Avraheem wrote:
Quote:
Hi anu1706
You are right in your understanding that the maximum possible area for a given perimeter is a square.
So for a give perimeter of 24, the sides should have been 24/4 = 6 units each.
But here we have an additional constraint that the length of one of the sides is 2.
Now, if the other sides are also 2 each, the perimeter will only be 8 and not 24.
So the only way to have a perimeter of 24 and length of one of the sides as 2 is to take the parallelogram as a rectangle, which will result in the answer explained in the posts above.
Thank you so much.
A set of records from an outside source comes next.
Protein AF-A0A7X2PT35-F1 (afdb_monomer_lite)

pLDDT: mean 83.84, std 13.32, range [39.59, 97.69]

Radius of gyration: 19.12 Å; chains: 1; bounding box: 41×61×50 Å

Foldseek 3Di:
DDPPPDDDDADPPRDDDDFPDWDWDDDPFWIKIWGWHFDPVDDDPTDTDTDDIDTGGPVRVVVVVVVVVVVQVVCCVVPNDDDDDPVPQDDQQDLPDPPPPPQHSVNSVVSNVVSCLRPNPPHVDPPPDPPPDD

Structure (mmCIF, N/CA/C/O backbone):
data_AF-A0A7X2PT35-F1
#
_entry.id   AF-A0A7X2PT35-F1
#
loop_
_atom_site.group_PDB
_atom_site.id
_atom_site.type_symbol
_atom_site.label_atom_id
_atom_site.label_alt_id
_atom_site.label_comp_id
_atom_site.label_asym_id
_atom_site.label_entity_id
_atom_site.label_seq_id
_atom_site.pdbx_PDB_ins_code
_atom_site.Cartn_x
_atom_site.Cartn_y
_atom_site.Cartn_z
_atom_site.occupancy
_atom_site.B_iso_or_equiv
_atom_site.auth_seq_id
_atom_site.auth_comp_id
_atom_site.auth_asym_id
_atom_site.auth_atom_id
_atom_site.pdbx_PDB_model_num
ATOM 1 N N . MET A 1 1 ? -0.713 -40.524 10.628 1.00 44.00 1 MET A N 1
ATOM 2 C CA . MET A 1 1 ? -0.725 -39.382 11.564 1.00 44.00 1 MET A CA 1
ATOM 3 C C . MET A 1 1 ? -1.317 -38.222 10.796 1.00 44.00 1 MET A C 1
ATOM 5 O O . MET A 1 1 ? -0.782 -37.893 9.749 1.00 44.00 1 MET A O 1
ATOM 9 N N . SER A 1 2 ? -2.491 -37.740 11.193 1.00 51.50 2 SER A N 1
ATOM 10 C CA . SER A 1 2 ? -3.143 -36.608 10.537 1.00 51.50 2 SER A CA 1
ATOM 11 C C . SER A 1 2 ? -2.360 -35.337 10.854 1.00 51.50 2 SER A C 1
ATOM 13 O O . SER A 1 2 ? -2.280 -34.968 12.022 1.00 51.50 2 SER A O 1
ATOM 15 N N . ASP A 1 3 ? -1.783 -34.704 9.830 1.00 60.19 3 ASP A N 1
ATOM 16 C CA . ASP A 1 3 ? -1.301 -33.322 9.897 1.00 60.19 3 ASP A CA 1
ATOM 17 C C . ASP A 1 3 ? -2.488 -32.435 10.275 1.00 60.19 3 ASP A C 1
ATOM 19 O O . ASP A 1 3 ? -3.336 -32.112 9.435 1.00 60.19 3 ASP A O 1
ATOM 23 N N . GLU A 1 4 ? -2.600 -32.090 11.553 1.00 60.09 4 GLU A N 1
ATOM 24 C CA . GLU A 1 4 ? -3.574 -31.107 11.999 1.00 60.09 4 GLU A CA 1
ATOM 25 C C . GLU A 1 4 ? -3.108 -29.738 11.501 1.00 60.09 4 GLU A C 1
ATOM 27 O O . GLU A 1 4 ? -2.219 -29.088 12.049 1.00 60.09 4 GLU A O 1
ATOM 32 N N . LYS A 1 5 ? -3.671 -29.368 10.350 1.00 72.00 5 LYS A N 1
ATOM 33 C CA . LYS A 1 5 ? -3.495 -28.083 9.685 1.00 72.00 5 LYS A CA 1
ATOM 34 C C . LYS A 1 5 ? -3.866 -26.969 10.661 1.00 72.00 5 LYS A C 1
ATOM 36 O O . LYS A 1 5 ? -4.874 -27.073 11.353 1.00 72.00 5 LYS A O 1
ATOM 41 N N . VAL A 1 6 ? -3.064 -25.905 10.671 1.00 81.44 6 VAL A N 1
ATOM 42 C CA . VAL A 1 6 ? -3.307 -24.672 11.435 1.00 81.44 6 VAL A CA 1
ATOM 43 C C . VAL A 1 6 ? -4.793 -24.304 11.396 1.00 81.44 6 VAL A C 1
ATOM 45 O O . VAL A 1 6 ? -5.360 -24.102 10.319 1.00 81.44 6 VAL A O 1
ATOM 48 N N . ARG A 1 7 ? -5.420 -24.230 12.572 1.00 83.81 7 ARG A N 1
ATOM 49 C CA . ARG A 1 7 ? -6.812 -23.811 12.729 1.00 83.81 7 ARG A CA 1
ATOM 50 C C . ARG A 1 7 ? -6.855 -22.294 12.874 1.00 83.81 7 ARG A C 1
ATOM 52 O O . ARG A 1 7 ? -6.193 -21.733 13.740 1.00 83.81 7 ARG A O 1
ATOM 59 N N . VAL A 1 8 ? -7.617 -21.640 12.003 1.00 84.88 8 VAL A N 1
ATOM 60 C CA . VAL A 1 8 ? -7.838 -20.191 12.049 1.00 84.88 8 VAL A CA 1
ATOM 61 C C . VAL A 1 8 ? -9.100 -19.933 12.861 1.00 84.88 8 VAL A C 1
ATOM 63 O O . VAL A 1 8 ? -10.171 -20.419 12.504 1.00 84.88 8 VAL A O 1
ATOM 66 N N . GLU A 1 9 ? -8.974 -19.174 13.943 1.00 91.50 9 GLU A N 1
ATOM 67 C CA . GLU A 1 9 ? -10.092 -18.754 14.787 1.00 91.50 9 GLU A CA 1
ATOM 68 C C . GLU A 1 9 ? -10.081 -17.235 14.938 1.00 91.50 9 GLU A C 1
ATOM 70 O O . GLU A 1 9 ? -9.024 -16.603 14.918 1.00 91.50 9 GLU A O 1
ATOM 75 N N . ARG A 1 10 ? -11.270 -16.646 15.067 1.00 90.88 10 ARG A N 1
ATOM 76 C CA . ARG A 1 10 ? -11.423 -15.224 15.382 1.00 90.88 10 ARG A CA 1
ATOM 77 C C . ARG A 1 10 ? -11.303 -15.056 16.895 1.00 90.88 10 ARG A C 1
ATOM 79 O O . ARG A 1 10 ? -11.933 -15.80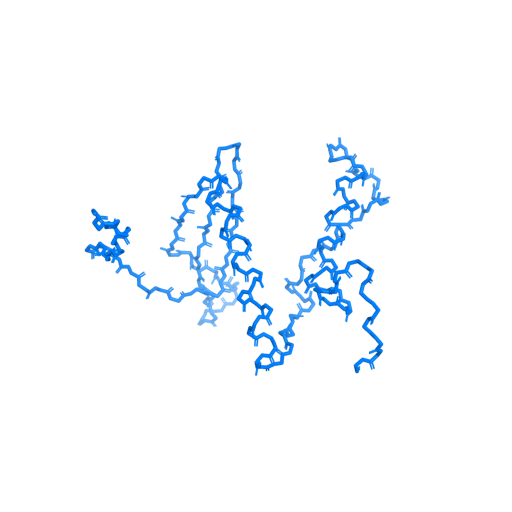9 17.634 1.00 90.88 10 ARG A O 1
ATOM 86 N N . SER A 1 11 ? -10.507 -14.089 17.340 1.00 90.88 11 SER A N 1
ATOM 87 C CA . SER A 1 11 ? -10.484 -13.669 18.744 1.00 90.88 11 SER A CA 1
ATOM 88 C C . SER A 1 11 ? -11.770 -12.928 19.112 1.00 90.88 11 SER A C 1
ATOM 90 O O . SER A 1 11 ? -12.505 -12.486 18.231 1.00 90.88 11 SER A O 1
ATOM 92 N N . GLU A 1 12 ? -12.017 -12.746 20.409 1.00 91.62 12 GLU A N 1
ATOM 93 C CA . GLU A 1 12 ? -13.164 -11.972 20.909 1.00 91.62 12 GLU A CA 1
ATOM 94 C C . GLU A 1 12 ? -13.156 -10.524 20.389 1.00 91.62 12 GLU A C 1
ATOM 96 O O . GLU A 1 12 ? -14.200 -10.008 20.003 1.00 91.62 12 GLU A O 1
ATOM 101 N N . ASP A 1 13 ? -11.969 -9.927 20.256 1.00 90.19 13 ASP A N 1
ATOM 102 C CA . ASP A 1 13 ? -11.778 -8.561 19.747 1.00 90.19 13 ASP A CA 1
ATOM 103 C C . ASP A 1 13 ? -11.592 -8.498 18.216 1.00 90.19 13 ASP A C 1
ATOM 105 O O . ASP A 1 13 ? -11.042 -7.534 17.682 1.00 90.19 13 ASP A O 1
ATOM 109 N N . PHE A 1 14 ? -11.957 -9.555 17.480 1.00 89.50 14 PHE A N 1
ATOM 110 C CA . PHE A 1 14 ? -11.858 -9.532 16.021 1.00 89.50 14 PHE A CA 1
ATOM 111 C C . PHE A 1 14 ? -12.924 -8.605 15.429 1.00 89.50 14 PHE A C 1
ATOM 113 O O . PHE A 1 14 ? -14.120 -8.886 15.509 1.00 89.50 14 PHE A O 1
ATOM 120 N N . GLU A 1 15 ? -12.481 -7.540 14.765 1.00 89.19 15 GLU A N 1
ATOM 121 C CA . GLU A 1 15 ? -13.359 -6.569 14.118 1.00 89.19 15 GLU A CA 1
ATOM 122 C C . GLU A 1 15 ? -13.186 -6.573 12.592 1.00 89.19 15 GLU A C 1
ATOM 124 O O . GLU A 1 15 ? -12.072 -6.600 12.066 1.00 89.19 15 GLU A O 1
ATOM 129 N N . GLU A 1 16 ? -14.305 -6.492 11.867 1.00 89.38 16 GLU A N 1
ATOM 130 C CA . GLU A 1 16 ? -14.336 -6.262 10.419 1.00 89.38 16 GLU A CA 1
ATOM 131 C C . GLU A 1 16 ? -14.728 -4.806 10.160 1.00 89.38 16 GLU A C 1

Can you give as the proof just to increase our understanding?
I think you're asking why does a rectangle have the maximum area for a given set of sides, am I right?
One way is to see that the area of a parallelogram is ABsinQ (Q being the angle between them), so sin is max when Q=90, hence rectangle.
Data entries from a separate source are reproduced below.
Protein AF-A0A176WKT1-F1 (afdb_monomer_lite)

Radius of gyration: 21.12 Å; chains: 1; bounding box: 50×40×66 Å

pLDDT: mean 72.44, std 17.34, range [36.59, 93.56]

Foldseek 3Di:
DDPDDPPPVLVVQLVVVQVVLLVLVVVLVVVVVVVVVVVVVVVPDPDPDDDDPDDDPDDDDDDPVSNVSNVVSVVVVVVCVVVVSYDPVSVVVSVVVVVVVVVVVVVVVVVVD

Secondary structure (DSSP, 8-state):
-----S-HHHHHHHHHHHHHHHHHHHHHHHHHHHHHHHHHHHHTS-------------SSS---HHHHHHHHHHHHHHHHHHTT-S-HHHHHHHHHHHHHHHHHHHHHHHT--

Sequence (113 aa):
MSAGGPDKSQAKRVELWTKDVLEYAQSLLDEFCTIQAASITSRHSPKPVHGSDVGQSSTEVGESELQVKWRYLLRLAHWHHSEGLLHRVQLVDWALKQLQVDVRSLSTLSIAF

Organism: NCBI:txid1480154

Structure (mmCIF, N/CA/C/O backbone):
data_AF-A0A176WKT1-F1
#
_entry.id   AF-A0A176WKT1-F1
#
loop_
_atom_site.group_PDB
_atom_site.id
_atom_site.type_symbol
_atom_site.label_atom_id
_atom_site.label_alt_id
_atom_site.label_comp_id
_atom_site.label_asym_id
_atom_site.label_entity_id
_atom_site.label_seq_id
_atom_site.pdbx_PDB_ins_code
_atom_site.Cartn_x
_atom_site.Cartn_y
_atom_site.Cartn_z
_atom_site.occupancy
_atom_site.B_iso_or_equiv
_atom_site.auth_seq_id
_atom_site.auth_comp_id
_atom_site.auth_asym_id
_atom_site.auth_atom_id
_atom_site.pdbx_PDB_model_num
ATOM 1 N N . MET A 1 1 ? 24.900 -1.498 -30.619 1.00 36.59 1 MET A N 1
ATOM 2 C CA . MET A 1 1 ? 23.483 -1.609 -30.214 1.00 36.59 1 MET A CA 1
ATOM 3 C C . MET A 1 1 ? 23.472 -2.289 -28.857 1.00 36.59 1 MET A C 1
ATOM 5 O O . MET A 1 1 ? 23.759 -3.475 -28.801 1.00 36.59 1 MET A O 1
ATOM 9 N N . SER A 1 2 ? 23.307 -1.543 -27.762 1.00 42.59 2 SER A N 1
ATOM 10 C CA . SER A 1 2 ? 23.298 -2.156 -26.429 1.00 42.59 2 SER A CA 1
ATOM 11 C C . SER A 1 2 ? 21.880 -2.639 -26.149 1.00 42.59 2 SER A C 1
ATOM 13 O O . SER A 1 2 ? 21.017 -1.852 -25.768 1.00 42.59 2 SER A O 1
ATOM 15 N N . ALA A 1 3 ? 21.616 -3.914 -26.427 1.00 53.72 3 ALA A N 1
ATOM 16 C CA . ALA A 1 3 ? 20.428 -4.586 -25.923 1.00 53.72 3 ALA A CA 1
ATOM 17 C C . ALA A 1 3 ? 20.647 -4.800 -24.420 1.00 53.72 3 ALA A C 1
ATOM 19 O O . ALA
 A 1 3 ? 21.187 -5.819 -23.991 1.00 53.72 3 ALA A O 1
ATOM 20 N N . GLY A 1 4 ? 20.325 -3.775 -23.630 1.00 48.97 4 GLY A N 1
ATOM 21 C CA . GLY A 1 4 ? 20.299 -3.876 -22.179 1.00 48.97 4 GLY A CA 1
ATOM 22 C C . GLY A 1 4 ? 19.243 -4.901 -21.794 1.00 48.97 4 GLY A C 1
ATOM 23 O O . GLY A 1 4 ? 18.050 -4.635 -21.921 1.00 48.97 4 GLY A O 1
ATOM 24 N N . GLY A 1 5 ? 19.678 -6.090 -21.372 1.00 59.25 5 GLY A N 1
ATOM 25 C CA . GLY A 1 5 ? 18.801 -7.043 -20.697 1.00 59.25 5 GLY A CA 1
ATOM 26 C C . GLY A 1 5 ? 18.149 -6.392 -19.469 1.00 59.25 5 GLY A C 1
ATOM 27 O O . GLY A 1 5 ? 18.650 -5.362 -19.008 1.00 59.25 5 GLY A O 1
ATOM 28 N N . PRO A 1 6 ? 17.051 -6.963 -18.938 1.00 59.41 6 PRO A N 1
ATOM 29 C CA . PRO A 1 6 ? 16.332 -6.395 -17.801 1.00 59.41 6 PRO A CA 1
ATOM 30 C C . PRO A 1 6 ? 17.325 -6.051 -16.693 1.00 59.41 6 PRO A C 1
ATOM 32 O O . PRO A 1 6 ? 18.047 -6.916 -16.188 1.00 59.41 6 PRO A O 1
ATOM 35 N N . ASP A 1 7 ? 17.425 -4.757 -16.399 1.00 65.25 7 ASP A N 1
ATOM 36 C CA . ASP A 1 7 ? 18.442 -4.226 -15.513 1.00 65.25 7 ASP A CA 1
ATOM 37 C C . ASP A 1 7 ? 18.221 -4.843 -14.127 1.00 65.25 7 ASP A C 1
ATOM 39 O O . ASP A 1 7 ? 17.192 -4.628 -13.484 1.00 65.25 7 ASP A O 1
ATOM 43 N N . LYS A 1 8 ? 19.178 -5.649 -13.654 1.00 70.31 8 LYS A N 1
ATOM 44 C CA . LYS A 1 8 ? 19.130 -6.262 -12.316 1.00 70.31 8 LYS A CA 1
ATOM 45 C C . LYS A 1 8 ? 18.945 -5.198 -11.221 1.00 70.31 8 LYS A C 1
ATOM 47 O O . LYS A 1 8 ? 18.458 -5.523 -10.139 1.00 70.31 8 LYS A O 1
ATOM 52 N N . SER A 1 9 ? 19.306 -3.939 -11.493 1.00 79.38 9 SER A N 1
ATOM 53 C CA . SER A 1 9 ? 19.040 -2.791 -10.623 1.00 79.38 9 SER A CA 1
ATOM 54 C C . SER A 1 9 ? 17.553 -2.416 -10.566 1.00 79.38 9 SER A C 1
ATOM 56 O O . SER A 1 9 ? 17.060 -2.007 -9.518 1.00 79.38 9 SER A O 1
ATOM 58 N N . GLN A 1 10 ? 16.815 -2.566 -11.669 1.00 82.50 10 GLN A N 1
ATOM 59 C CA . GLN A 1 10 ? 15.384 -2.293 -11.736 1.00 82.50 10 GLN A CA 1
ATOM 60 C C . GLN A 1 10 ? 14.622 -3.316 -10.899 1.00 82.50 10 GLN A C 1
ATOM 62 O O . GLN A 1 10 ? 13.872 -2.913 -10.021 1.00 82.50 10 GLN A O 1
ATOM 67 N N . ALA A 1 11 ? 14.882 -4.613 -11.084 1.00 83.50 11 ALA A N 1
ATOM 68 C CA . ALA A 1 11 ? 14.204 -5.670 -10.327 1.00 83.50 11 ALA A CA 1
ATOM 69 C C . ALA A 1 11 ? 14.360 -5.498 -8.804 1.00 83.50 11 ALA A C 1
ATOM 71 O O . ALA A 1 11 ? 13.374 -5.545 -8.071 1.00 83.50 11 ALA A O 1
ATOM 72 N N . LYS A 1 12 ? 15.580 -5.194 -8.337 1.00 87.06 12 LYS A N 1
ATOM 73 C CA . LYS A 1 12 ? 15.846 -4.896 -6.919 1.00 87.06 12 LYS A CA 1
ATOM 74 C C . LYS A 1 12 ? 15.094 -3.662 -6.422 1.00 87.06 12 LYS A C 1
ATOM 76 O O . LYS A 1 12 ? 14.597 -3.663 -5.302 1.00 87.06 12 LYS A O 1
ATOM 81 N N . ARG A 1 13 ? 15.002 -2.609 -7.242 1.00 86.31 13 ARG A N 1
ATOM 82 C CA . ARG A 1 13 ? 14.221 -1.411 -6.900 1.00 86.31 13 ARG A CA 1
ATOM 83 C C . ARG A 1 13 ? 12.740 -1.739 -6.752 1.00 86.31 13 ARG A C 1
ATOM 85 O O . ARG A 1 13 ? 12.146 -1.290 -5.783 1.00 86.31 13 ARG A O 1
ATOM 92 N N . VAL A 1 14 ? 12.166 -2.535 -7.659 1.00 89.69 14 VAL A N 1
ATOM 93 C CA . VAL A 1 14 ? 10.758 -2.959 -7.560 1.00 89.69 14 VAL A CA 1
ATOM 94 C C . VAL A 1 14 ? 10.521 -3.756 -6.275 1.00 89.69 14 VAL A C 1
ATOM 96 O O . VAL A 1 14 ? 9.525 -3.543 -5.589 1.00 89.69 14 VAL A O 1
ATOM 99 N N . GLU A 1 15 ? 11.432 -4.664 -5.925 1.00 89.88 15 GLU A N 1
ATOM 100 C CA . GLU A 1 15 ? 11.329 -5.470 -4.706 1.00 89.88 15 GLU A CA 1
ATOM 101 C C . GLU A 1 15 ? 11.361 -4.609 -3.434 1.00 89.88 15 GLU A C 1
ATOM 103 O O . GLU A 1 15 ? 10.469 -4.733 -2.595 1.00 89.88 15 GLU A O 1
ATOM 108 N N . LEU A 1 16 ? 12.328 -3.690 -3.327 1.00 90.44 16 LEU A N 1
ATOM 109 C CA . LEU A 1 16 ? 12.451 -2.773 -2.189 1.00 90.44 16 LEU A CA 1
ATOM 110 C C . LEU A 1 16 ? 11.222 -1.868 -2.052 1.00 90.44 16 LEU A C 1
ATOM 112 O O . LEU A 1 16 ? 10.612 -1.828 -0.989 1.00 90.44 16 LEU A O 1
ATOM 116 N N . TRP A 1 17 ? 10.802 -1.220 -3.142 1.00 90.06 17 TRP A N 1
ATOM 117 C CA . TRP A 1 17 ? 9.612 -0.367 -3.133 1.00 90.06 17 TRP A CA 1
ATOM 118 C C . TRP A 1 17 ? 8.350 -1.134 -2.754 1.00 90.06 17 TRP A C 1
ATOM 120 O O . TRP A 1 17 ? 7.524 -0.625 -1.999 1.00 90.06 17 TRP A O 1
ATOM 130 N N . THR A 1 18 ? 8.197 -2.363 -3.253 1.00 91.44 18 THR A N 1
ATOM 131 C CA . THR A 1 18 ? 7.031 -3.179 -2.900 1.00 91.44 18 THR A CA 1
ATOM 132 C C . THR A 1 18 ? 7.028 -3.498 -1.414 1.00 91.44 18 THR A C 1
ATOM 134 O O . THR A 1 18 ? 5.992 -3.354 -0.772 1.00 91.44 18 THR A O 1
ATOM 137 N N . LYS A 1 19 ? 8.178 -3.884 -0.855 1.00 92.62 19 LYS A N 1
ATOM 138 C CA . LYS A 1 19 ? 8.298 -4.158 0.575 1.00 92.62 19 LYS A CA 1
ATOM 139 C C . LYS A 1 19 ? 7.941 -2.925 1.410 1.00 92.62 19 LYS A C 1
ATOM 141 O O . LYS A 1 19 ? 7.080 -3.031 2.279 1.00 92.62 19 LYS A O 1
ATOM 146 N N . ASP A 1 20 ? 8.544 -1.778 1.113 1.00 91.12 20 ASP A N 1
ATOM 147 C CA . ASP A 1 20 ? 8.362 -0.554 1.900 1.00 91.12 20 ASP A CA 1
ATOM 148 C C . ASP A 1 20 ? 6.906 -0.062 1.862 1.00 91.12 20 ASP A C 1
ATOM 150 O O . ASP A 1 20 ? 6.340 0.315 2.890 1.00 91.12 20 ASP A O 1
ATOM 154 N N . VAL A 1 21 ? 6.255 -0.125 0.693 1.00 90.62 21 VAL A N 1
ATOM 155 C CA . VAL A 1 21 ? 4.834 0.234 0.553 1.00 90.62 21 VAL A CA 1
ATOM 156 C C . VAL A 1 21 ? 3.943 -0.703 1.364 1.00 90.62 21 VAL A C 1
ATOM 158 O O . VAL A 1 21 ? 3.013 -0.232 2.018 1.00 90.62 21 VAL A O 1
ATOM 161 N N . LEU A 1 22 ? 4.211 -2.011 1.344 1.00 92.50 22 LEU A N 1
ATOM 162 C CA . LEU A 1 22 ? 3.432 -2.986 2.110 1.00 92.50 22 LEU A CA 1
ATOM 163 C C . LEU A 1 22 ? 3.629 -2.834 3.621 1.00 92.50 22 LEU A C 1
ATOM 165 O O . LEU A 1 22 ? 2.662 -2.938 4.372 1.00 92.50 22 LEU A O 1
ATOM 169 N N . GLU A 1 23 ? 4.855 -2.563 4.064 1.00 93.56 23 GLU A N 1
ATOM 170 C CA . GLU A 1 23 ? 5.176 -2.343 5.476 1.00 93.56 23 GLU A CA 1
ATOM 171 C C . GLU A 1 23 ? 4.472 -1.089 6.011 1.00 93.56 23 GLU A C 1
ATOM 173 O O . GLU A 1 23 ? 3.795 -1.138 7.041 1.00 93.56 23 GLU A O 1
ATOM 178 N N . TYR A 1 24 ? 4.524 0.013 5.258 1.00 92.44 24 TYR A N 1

Another way not involving trigonometry would be, imagine a parallelogram with fixed side lengths and we will be varying angles (base and top = 6, and other sides=2)
For any parallelogram, it is true that area = base * perpendicular height from the base to the top
Now the base length is 6 and fixed, the height is the distance between the top and bottom lines (That is how far the two 6 sides are, perpendicular distance), right?
In which case do you get the max height (distance between the sides)?
When the height is equal to 2, ie when the side of length 2 is actually the height! Again giving you that Q must be 90, hence rectangle.
A way to check this is to take the polar opposite, Q=0/180 degrees, the figure collapses into a line and has area 0.
I hope I was able to get my point straight!